Be careful about making such opinions. Scalability can be deceptive. A linear search of a dense array can be faster than a similarly sized binary search tree, once cache effects are taken into account.

Yeah, that can be true. I mainly said that because freeing in bztalloc is O(n), whereas on most common allocators I know of, they have a faster approach for freeing (like storing the block header right beneath the free'd address).

[mrjbom]

It depends on your use case. If you need reliability, bztalloc is actually good as it keeps allocator and user data separate. The main problem with it is that is not very scalable IMO.

You're better off using something you understand and works.
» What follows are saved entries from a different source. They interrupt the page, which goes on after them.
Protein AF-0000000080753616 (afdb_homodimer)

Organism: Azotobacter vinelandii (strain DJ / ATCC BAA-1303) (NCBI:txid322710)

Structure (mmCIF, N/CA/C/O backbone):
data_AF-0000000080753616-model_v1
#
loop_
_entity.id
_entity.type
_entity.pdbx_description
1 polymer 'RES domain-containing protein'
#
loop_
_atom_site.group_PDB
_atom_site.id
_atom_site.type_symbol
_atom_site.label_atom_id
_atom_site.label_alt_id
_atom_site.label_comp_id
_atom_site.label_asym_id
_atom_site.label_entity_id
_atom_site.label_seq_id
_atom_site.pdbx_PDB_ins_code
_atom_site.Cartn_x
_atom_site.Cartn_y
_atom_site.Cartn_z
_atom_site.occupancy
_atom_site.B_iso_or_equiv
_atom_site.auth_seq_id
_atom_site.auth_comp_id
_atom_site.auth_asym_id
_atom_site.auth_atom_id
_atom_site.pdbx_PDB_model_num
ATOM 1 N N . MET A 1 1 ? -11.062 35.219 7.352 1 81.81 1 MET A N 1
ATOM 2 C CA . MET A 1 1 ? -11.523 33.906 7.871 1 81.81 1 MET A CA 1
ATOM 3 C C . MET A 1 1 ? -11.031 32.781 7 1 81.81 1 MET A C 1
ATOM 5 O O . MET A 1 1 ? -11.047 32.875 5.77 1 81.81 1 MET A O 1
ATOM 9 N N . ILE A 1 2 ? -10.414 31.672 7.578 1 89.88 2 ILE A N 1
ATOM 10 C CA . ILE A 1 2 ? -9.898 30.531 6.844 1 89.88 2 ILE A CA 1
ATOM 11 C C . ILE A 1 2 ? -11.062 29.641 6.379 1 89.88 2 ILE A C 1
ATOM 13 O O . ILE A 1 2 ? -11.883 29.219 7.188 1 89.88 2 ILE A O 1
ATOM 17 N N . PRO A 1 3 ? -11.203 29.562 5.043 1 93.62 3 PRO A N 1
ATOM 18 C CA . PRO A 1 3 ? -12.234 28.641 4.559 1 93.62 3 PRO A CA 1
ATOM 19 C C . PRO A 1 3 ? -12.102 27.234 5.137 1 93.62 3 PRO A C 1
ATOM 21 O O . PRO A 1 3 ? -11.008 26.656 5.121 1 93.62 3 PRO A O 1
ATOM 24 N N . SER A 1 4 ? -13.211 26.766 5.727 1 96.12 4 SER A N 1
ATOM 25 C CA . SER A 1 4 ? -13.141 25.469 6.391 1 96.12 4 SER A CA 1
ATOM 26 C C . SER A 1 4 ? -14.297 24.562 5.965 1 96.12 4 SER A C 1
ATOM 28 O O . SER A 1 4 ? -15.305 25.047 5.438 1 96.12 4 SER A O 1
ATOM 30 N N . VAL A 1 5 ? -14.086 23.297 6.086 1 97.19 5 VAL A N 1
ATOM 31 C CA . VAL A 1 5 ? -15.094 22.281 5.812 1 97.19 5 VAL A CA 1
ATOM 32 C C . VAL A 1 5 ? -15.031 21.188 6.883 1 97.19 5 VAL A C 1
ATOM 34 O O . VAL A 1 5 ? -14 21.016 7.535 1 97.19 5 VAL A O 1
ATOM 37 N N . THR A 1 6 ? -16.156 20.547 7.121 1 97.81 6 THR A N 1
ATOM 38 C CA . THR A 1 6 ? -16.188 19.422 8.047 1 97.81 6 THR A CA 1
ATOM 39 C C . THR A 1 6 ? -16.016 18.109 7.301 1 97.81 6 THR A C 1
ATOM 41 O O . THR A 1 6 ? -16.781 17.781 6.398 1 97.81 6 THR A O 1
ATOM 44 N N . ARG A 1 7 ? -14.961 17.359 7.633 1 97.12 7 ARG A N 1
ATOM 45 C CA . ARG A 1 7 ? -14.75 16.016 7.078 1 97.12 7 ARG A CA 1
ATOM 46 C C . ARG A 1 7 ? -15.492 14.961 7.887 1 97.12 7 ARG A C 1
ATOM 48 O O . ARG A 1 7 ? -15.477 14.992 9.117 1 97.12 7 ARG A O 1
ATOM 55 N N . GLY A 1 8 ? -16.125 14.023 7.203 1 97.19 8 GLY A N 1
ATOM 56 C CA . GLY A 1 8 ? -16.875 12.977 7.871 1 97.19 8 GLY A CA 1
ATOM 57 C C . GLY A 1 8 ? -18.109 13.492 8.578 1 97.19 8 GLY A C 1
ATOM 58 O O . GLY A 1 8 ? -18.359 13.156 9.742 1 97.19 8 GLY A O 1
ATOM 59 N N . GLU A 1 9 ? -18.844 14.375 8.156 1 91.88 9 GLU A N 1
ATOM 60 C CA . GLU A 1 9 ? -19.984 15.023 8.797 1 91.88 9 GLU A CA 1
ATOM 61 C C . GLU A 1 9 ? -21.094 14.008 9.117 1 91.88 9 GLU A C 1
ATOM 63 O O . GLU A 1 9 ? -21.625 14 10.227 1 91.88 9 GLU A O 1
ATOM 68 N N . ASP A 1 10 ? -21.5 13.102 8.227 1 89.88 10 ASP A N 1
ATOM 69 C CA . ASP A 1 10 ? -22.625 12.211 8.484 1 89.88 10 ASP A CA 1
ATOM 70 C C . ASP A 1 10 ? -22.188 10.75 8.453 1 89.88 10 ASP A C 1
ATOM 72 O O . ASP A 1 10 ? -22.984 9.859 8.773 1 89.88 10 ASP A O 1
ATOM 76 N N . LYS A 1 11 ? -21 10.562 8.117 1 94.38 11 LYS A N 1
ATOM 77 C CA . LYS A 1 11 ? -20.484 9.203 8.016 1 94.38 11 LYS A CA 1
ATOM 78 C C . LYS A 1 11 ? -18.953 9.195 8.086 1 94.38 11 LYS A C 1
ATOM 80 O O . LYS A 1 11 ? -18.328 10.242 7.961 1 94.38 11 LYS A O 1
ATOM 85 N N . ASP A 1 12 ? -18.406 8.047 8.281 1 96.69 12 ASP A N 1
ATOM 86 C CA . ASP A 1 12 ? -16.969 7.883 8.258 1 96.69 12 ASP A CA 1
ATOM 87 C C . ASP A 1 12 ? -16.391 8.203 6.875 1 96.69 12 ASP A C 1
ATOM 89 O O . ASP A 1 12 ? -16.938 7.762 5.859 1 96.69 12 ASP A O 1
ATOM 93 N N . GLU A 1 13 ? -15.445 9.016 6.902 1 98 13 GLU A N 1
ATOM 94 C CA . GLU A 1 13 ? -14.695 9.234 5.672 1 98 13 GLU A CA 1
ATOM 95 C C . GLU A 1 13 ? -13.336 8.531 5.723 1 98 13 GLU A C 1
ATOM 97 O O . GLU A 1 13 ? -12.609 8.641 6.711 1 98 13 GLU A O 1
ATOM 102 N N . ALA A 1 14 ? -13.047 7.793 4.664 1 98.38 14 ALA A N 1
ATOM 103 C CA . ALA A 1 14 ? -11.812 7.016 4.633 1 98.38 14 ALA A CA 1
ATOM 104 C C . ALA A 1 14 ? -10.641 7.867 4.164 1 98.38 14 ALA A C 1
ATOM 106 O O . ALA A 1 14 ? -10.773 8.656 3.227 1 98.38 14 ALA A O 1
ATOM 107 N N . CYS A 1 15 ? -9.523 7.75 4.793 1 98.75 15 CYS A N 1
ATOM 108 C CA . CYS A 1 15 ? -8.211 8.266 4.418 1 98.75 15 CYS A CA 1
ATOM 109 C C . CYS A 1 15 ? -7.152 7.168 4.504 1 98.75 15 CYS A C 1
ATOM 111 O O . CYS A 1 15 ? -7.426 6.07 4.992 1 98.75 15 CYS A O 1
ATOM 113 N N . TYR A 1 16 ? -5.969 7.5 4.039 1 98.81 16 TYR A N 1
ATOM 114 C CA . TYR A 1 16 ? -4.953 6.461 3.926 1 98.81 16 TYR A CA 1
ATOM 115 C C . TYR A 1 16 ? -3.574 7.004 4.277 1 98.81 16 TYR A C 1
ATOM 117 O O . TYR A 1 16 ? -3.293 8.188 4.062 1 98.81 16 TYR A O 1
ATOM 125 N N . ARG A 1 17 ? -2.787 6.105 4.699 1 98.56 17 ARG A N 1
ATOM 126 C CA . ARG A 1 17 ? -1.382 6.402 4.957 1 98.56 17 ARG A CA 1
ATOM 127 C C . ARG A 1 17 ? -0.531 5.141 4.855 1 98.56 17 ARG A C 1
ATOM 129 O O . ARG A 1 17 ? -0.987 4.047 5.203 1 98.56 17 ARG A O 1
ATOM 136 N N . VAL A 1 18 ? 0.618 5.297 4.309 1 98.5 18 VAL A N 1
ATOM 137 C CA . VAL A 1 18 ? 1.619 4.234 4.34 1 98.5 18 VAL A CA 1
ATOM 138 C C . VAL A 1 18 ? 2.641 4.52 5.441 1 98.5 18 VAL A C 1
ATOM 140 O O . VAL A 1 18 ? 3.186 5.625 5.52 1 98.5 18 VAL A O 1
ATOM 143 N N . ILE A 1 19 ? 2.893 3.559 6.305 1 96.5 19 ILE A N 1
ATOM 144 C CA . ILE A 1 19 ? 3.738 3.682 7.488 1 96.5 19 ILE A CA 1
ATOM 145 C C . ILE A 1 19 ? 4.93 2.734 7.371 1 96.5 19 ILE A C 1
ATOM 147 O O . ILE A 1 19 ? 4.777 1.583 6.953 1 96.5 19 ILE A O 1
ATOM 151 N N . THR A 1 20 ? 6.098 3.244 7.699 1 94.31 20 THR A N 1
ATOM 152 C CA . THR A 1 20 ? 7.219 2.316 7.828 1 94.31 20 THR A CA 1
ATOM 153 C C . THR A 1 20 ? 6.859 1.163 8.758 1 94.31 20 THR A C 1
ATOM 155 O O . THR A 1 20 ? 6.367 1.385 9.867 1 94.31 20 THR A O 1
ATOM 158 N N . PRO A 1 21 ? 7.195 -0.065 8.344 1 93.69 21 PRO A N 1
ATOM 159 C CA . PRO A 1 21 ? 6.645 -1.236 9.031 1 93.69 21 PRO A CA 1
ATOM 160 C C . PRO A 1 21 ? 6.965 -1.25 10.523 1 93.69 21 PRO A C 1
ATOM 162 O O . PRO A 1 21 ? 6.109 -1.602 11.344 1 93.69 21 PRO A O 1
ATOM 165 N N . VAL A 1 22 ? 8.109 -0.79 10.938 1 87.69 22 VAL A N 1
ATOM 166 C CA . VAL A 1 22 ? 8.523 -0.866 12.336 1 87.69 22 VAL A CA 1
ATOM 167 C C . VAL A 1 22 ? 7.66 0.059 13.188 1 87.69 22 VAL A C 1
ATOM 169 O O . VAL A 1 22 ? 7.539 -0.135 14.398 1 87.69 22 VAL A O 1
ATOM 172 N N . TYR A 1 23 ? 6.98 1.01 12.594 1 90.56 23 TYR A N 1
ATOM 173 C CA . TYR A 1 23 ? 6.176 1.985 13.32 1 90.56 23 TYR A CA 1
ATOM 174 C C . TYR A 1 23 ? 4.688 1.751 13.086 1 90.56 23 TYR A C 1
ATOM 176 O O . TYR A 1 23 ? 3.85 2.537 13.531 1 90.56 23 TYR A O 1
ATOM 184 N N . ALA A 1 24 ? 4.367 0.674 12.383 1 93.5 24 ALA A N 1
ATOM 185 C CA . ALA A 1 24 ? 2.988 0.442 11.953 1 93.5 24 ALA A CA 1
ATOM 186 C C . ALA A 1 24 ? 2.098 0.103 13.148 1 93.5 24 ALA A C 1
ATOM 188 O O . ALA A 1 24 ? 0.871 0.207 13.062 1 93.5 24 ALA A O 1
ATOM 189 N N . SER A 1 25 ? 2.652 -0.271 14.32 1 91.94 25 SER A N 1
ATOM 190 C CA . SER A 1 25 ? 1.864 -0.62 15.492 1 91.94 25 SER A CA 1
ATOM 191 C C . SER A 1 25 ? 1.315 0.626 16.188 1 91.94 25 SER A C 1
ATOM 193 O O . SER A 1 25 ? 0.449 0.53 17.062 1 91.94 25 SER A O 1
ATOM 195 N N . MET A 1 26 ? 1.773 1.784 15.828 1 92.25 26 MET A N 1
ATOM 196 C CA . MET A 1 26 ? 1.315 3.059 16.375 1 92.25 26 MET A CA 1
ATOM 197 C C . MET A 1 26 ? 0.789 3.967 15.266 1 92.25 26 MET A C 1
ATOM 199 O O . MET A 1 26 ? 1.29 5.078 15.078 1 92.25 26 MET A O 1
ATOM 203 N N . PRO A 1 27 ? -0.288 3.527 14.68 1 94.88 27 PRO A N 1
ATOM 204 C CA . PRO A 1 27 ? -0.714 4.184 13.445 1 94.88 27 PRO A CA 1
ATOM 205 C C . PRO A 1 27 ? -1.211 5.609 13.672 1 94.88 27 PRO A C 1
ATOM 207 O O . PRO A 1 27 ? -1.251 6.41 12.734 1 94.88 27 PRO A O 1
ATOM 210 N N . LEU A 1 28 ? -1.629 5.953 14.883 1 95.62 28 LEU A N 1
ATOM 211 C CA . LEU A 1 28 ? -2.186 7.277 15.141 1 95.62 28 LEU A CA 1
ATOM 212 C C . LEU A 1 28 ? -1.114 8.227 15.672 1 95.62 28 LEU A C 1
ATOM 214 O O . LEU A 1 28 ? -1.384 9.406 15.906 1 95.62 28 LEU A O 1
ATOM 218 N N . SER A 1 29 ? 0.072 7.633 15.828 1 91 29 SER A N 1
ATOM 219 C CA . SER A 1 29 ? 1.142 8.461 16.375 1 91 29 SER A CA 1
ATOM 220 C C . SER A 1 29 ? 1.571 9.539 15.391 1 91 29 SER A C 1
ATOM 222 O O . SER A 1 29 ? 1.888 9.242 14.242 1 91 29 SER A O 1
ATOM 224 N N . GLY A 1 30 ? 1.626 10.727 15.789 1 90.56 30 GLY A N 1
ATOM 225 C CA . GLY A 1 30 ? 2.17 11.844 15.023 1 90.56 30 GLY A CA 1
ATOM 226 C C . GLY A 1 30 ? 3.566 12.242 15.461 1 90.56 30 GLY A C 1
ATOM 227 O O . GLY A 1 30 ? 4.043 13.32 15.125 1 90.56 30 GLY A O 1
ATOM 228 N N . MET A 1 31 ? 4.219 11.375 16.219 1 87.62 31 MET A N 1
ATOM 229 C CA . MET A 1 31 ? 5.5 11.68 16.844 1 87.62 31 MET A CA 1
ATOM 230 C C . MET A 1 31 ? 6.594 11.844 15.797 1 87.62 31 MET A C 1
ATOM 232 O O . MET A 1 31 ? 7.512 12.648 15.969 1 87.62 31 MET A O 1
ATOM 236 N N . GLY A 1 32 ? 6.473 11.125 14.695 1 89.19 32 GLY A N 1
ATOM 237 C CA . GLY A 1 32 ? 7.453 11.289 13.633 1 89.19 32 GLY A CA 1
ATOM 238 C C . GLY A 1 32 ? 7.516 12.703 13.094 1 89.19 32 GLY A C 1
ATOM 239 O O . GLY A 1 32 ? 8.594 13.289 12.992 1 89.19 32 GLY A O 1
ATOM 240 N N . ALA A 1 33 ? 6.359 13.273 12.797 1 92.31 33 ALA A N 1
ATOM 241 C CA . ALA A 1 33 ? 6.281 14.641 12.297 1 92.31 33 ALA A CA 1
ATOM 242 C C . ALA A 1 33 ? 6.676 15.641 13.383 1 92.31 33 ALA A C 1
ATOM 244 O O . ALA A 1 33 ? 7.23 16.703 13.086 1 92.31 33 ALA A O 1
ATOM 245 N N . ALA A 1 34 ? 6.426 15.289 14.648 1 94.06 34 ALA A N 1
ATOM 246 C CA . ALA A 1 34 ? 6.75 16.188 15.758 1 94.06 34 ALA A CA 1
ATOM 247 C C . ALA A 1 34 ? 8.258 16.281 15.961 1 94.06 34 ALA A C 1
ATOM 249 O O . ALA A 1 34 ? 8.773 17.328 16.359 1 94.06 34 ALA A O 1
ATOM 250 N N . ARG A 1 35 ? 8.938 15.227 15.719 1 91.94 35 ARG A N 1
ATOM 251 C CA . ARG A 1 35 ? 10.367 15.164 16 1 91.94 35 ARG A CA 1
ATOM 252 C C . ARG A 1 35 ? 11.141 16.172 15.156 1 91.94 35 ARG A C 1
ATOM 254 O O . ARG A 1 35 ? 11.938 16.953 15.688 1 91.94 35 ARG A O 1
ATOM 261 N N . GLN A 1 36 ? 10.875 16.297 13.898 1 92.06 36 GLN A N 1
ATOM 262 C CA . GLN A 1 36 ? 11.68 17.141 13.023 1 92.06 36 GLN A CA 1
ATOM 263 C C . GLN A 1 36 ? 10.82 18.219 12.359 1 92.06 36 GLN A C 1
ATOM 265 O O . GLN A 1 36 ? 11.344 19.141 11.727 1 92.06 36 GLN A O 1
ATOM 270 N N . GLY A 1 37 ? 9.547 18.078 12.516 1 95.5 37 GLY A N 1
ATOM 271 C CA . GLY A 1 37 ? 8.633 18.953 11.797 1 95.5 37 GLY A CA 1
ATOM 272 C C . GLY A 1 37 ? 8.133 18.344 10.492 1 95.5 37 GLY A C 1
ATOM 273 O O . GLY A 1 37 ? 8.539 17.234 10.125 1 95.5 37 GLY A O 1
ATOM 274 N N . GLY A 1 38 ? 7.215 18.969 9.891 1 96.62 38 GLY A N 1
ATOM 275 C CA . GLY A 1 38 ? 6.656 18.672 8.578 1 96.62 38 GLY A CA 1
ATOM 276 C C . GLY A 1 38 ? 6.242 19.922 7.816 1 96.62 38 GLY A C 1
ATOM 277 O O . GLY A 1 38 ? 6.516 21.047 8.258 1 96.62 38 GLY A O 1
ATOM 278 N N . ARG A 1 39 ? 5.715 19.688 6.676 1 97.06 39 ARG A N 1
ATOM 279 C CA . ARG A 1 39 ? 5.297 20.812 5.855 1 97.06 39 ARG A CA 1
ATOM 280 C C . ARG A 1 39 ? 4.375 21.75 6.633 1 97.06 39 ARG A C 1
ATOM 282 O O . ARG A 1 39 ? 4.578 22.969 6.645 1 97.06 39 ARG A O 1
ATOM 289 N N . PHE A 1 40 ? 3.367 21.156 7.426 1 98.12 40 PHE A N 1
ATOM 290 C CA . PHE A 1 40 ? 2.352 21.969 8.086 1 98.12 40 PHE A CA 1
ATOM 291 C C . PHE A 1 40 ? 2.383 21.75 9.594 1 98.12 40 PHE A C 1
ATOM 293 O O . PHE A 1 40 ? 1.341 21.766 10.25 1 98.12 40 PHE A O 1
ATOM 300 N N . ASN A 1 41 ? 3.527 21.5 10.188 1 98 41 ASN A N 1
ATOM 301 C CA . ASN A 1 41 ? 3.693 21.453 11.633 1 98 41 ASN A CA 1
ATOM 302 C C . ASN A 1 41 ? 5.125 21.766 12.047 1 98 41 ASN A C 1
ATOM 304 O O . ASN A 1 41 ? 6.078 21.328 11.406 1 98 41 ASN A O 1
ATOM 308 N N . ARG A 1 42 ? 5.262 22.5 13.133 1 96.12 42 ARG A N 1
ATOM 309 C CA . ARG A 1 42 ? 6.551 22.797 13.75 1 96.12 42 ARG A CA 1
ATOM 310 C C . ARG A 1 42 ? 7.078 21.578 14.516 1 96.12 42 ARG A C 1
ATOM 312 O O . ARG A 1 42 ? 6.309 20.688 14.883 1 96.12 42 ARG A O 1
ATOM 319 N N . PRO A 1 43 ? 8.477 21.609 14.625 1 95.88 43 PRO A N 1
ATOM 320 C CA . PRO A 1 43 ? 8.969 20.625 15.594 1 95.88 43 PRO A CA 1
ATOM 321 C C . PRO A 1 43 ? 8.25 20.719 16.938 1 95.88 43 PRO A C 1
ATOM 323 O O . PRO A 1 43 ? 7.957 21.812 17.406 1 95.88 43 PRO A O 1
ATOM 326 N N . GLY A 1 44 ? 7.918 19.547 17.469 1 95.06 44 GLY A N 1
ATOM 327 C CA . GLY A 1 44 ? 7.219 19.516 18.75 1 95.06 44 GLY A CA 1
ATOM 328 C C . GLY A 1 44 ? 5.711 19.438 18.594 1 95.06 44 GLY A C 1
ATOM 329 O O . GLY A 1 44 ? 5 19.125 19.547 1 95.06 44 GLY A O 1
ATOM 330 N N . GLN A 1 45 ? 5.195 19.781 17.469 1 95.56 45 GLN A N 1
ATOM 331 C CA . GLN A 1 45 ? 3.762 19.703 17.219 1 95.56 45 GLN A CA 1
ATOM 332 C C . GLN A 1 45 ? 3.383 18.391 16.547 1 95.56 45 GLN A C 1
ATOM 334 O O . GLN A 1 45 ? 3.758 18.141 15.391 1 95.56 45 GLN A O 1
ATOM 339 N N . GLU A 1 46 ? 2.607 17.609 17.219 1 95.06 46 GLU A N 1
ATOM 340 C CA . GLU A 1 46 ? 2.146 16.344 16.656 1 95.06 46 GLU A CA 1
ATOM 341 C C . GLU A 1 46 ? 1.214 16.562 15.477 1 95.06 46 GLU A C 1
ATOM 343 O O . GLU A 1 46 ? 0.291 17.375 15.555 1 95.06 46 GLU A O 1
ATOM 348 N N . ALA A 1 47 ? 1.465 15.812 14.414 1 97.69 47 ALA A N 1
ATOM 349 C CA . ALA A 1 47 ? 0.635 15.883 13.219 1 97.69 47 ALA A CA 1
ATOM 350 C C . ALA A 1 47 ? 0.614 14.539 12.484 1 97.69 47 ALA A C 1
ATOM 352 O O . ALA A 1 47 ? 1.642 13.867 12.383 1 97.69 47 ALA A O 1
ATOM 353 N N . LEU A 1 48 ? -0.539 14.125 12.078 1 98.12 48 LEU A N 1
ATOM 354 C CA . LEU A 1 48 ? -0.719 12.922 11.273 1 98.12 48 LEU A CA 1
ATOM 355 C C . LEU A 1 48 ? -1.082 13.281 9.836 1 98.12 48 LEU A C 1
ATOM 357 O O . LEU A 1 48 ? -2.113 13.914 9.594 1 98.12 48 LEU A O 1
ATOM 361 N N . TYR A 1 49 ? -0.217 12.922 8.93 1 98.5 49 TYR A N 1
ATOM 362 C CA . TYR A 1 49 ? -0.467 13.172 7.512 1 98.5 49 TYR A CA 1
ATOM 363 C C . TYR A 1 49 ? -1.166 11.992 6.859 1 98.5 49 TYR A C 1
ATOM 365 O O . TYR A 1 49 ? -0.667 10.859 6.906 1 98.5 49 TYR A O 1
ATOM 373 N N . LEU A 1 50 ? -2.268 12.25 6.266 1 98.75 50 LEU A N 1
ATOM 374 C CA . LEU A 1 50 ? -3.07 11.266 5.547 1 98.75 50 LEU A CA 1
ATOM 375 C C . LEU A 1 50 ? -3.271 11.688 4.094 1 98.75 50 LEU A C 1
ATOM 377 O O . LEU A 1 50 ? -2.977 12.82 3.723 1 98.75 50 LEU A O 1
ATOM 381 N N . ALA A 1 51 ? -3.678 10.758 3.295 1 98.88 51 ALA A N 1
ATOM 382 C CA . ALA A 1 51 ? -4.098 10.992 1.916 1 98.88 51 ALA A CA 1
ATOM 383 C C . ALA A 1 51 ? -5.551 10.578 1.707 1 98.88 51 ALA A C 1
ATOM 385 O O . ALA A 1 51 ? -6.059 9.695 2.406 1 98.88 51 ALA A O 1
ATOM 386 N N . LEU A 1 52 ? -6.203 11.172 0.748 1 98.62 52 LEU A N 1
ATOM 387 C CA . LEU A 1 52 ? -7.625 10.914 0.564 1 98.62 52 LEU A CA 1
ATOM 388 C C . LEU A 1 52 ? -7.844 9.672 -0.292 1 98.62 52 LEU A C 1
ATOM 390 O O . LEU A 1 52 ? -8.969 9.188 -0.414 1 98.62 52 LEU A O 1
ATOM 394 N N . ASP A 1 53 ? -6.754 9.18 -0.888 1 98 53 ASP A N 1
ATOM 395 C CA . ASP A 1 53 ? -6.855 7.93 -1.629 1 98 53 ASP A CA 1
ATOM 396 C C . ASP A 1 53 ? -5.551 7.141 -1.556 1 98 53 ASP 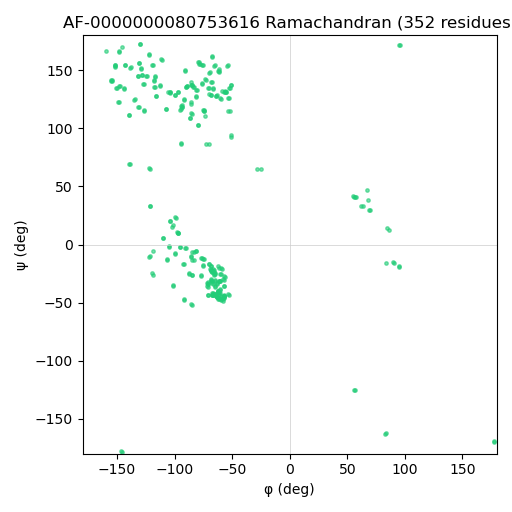A C 1
ATOM 398 O O . ASP A 1 53 ? -4.504 7.691 -1.206 1 98 53 ASP A O 1
ATOM 402 N N . GLU A 1 54 ? -5.613 5.887 -1.947 1 97.88 54 GLU A N 1
ATOM 403 C CA . GLU A 1 54 ? -4.492 4.965 -1.801 1 97.88 54 GLU A CA 1
ATOM 404 C C . GLU A 1 54 ? -3.32 5.371 -2.691 1 97.88 54 GLU A C 1
ATOM 406 O O . GLU A 1 54 ? -2.162 5.289 -2.281 1 97.88 54 GLU A O 1
ATOM 411 N N . SER A 1 55 ? -3.654 5.75 -3.914 1 97.5 55 SER A N 1
ATOM 412 C CA . SER A 1 55 ? -2.605 6.094 -4.867 1 97.5 55 SER A CA 1
ATOM 413 C C . SER A 1 55 ? -1.793 7.293 -4.387 1 97.5 55 SER A C 1
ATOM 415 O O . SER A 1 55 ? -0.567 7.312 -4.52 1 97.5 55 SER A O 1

I try to follow this rule, favoring understanding over performance.
At the same time, I wouldn't want to lose too much performance.
So, I would probably prefer to use malloc for all things in the kernel since it's easier, however I don't know how much worse it is compared to general purpose malloc.

[nullplan]

I try to follow this rule, favoring understanding over performance.
At the same time, I wouldn't want to lose too much performance.

Write the simple algorithm you understand. Then see if the performance is OK. If not, then measure where the slowdowns are. If experience has taught me anything here, it is that developers are incapable of gauging performance bottlenecks. They are never where you think they are. So measure twice, that way at least you have some way to know.

So, I would probably prefer to use malloc for all things in the kernel since it's easier, however I don't know how much worse it is compared to general purpose malloc.

The kernel has special needs compared to an application. Quite a few allocations require specific regions of physical memory. And the kernel often operates on objects that are quite costly to construct and destroy, and much cheaper to be left lying around and reused later. But only until memory gets scarce, of course. So while a normal malloc implementation is likely fine, you will need to build things on top of it, or maybe build some memory management directly on top of the physical and virtual allocators.

Speaking of malloc, all of the implementations I know depend on something to get more memory, so you will have to implement some way to do that as well.